Recorded data:
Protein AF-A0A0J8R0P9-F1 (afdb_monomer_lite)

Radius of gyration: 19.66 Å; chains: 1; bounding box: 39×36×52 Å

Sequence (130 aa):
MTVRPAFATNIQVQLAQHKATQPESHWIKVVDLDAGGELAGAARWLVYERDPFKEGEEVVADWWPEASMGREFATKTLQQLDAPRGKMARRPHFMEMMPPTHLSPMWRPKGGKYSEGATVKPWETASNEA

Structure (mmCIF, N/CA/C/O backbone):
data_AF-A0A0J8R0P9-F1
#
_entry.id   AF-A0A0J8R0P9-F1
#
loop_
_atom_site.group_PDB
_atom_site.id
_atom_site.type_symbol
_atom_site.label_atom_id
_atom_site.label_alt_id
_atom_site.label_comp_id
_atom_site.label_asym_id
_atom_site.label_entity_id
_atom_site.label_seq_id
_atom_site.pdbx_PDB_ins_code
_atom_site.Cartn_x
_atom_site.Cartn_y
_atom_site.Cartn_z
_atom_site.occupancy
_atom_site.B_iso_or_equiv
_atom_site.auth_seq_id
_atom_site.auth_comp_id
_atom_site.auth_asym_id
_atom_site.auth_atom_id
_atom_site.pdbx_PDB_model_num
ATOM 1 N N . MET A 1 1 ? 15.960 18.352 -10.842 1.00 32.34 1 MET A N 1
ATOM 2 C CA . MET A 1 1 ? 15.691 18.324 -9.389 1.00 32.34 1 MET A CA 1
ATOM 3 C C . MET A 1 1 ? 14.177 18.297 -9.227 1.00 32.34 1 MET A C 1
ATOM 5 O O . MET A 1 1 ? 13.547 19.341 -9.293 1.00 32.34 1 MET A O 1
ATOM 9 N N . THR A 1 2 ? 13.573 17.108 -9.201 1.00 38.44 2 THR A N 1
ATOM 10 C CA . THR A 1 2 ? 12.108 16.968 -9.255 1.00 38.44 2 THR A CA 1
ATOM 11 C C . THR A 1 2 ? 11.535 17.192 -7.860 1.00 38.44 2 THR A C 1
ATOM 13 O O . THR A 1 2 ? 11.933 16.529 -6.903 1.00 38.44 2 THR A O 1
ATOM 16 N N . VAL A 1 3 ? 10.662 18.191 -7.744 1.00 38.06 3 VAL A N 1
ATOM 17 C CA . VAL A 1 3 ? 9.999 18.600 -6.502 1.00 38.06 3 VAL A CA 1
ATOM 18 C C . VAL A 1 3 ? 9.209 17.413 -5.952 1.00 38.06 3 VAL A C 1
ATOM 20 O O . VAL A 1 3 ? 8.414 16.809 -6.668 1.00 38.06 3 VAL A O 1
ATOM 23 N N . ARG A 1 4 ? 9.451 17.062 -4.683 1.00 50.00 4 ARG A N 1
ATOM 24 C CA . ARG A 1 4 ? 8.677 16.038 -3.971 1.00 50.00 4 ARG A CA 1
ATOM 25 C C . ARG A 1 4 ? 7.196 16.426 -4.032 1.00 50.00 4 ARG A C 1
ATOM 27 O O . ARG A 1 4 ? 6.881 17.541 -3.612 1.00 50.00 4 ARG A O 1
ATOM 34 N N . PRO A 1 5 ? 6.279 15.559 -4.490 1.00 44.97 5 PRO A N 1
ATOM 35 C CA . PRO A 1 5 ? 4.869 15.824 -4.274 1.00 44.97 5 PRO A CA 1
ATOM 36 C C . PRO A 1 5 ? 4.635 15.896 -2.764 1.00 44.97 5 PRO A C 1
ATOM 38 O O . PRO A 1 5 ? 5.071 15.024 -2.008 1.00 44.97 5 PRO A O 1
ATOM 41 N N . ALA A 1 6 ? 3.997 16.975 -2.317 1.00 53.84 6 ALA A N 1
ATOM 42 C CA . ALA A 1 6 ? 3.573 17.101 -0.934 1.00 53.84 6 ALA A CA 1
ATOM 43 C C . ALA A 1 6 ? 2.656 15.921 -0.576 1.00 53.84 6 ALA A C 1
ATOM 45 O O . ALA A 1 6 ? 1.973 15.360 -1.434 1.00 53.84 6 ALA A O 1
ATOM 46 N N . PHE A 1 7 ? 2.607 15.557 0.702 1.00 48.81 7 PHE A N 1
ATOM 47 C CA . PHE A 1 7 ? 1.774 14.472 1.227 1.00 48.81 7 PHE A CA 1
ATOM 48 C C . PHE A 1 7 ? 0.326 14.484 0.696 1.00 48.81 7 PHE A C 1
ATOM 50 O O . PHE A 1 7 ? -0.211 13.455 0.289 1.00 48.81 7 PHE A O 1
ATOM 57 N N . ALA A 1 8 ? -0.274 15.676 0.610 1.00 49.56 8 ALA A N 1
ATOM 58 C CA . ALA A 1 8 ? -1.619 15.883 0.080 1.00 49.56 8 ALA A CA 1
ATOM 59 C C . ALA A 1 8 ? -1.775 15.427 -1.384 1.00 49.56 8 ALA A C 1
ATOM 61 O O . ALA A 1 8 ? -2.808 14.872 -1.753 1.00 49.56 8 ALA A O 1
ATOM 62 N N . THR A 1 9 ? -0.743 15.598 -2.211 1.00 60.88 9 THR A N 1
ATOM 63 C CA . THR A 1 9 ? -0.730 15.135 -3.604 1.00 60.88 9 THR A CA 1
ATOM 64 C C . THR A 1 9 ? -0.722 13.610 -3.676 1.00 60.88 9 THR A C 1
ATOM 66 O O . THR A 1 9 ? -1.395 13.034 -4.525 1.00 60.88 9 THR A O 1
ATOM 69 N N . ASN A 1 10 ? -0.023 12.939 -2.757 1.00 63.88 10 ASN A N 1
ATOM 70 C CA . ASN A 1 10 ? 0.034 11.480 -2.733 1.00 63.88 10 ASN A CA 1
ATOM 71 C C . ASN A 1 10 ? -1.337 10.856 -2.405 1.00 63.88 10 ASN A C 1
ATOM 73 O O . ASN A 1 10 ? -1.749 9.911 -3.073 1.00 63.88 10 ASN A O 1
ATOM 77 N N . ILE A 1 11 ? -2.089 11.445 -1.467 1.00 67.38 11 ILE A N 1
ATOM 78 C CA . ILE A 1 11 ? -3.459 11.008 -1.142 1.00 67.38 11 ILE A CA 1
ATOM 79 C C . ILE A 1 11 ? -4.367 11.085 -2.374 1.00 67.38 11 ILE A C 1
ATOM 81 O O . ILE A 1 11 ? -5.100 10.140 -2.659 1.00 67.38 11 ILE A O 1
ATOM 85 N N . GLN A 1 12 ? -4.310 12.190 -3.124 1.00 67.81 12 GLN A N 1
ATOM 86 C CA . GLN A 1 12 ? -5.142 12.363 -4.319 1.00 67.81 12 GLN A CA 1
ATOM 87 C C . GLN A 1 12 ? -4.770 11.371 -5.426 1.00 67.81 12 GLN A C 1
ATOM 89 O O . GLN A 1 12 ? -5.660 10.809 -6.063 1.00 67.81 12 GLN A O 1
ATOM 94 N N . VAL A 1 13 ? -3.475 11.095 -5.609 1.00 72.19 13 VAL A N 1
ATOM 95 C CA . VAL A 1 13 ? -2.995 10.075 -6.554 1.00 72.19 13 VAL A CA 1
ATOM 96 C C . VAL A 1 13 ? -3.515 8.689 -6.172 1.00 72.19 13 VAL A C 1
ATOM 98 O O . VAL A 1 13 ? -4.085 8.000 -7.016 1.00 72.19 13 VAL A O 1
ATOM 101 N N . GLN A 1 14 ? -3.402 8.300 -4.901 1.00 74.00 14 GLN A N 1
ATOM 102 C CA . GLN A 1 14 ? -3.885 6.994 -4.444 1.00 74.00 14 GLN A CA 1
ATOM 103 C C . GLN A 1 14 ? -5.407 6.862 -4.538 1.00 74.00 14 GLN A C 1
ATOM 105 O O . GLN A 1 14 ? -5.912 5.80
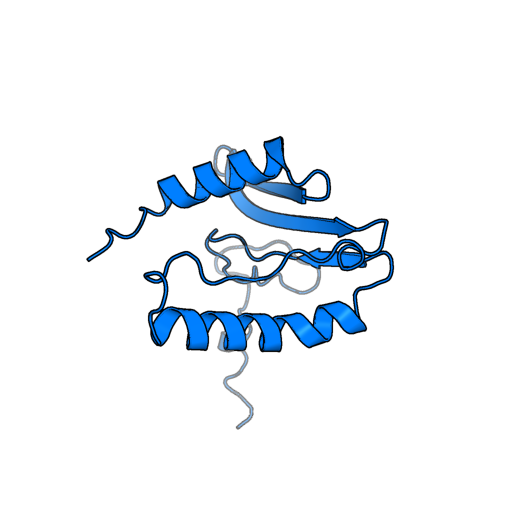2 -4.907 1.00 74.00 14 GLN A O 1
ATOM 110 N N . LEU A 1 15 ? -6.145 7.936 -4.243 1.00 75.12 15 LEU A N 1
ATOM 111 C CA . LEU A 1 15 ? -7.599 7.961 -4.385 1.00 75.12 15 LEU A CA 1
ATOM 112 C C . LEU A 1 15 ? -8.024 7.828 -5.852 1.00 75.12 15 LEU A C 1
ATOM 114 O O . LEU A 1 15 ? -8.968 7.095 -6.151 1.00 75.12 15 LEU A O 1
ATOM 118 N N . ALA A 1 16 ? -7.339 8.521 -6.764 1.00 78.75 16 ALA A N 1
ATOM 119 C CA . ALA A 1 16 ? -7.601 8.420 -8.194 1.00 78.75 16 ALA A CA 1
ATOM 120 C C . ALA A 1 16 ? -7.323 7.001 -8.713 1.00 78.75 16 ALA A C 1
ATOM 122 O O . ALA A 1 16 ? -8.177 6.427 -9.385 1.00 78.75 16 ALA A O 1
ATOM 123 N N . GLN A 1 17 ? -6.188 6.406 -8.333 1.00 74.81 17 GLN A N 1
ATOM 124 C CA . GLN A 1 17 ? -5.841 5.022 -8.678 1.00 74.81 17 GLN A CA 1
ATOM 125 C C . GLN A 1 17 ? -6.872 4.019 -8.152 1.00 74.81 17 GLN A C 1
ATOM 127 O O . GLN A 1 17 ? -7.348 3.174 -8.906 1.00 74.81 17 GLN A O 1
ATOM 132 N N . HIS A 1 18 ? -7.276 4.144 -6.884 1.00 78.56 18 HIS A N 1
ATOM 133 C CA . HIS A 1 18 ? -8.305 3.284 -6.299 1.00 78.56 18 HIS A CA 1
ATOM 134 C C . HIS A 1 18 ? -9.614 3.325 -7.099 1.00 78.56 18 HIS A C 1
ATOM 136 O O . HIS A 1 18 ? -10.188 2.277 -7.380 1.00 78.56 18 HIS A O 1
ATOM 142 N N . LYS A 1 19 ? -10.070 4.520 -7.494 1.00 79.69 19 LYS A N 1
ATOM 143 C CA . LYS A 1 19 ? -11.320 4.683 -8.250 1.00 79.69 19 LYS A CA 1
ATOM 144 C C . LYS A 1 19 ? -11.227 4.200 -9.696 1.00 79.69 19 LYS A C 1
ATOM 146 O O . LYS A 1 19 ? -12.232 3.755 -10.236 1.00 79.69 19 LYS A O 1
ATOM 151 N N . ALA A 1 20 ? -10.069 4.364 -10.331 1.00 79.31 20 ALA A N 1
ATOM 152 C CA . ALA A 1 20 ? -9.927 4.160 -11.767 1.00 79.31 20 ALA A CA 1
ATOM 153 C C . ALA A 1 20 ? -9.479 2.743 -12.139 1.00 79.31 20 ALA A C 1
ATOM 155 O O . ALA A 1 20 ? -9.955 2.209 -13.137 1.00 79.31 20 ALA A O 1
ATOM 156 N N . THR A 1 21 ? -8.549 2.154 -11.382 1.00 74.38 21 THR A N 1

Problem to solve:
Only those lines of the entries above that run from the line containing "ATOM 27 O O" to the line containing "ATOM 43 C C", both included, should be transcribed exactly.

Solution to the exercise:
ATOM 27 O O . ARG A 1 4 ? 6.881 17.541 -3.612 1.00 50.00 4 ARG A O 1
ATOM 34 N N . PRO A 1 5 ? 6.279 15.559 -4.490 1.00 44.97 5 PRO A N 1
ATOM 35 C CA . PRO A 1 5 ? 4.869 15.824 -4.274 1.00 44.97 5 PRO A CA 1
ATOM 36 C C . PRO A 1 5 ? 4.635 15.896 -2.764 1.00 44.97 5 PRO A C 1
ATOM 38 O O . PRO A 1 5 ? 5.071 15.024 -2.008 1.00 44.97 5 PRO A O 1
ATOM 41 N N . ALA A 1 6 ? 3.997 16.975 -2.317 1.00 53.84 6 ALA A N 1
ATOM 42 C CA . ALA A 1 6 ? 3.573 17.101 -0.934 1.00 53.84 6 ALA A CA 1
ATOM 43 C C . ALA A 1 6 ? 2.656 15.921 -0.576 1.00 53.84 6 ALA A C 1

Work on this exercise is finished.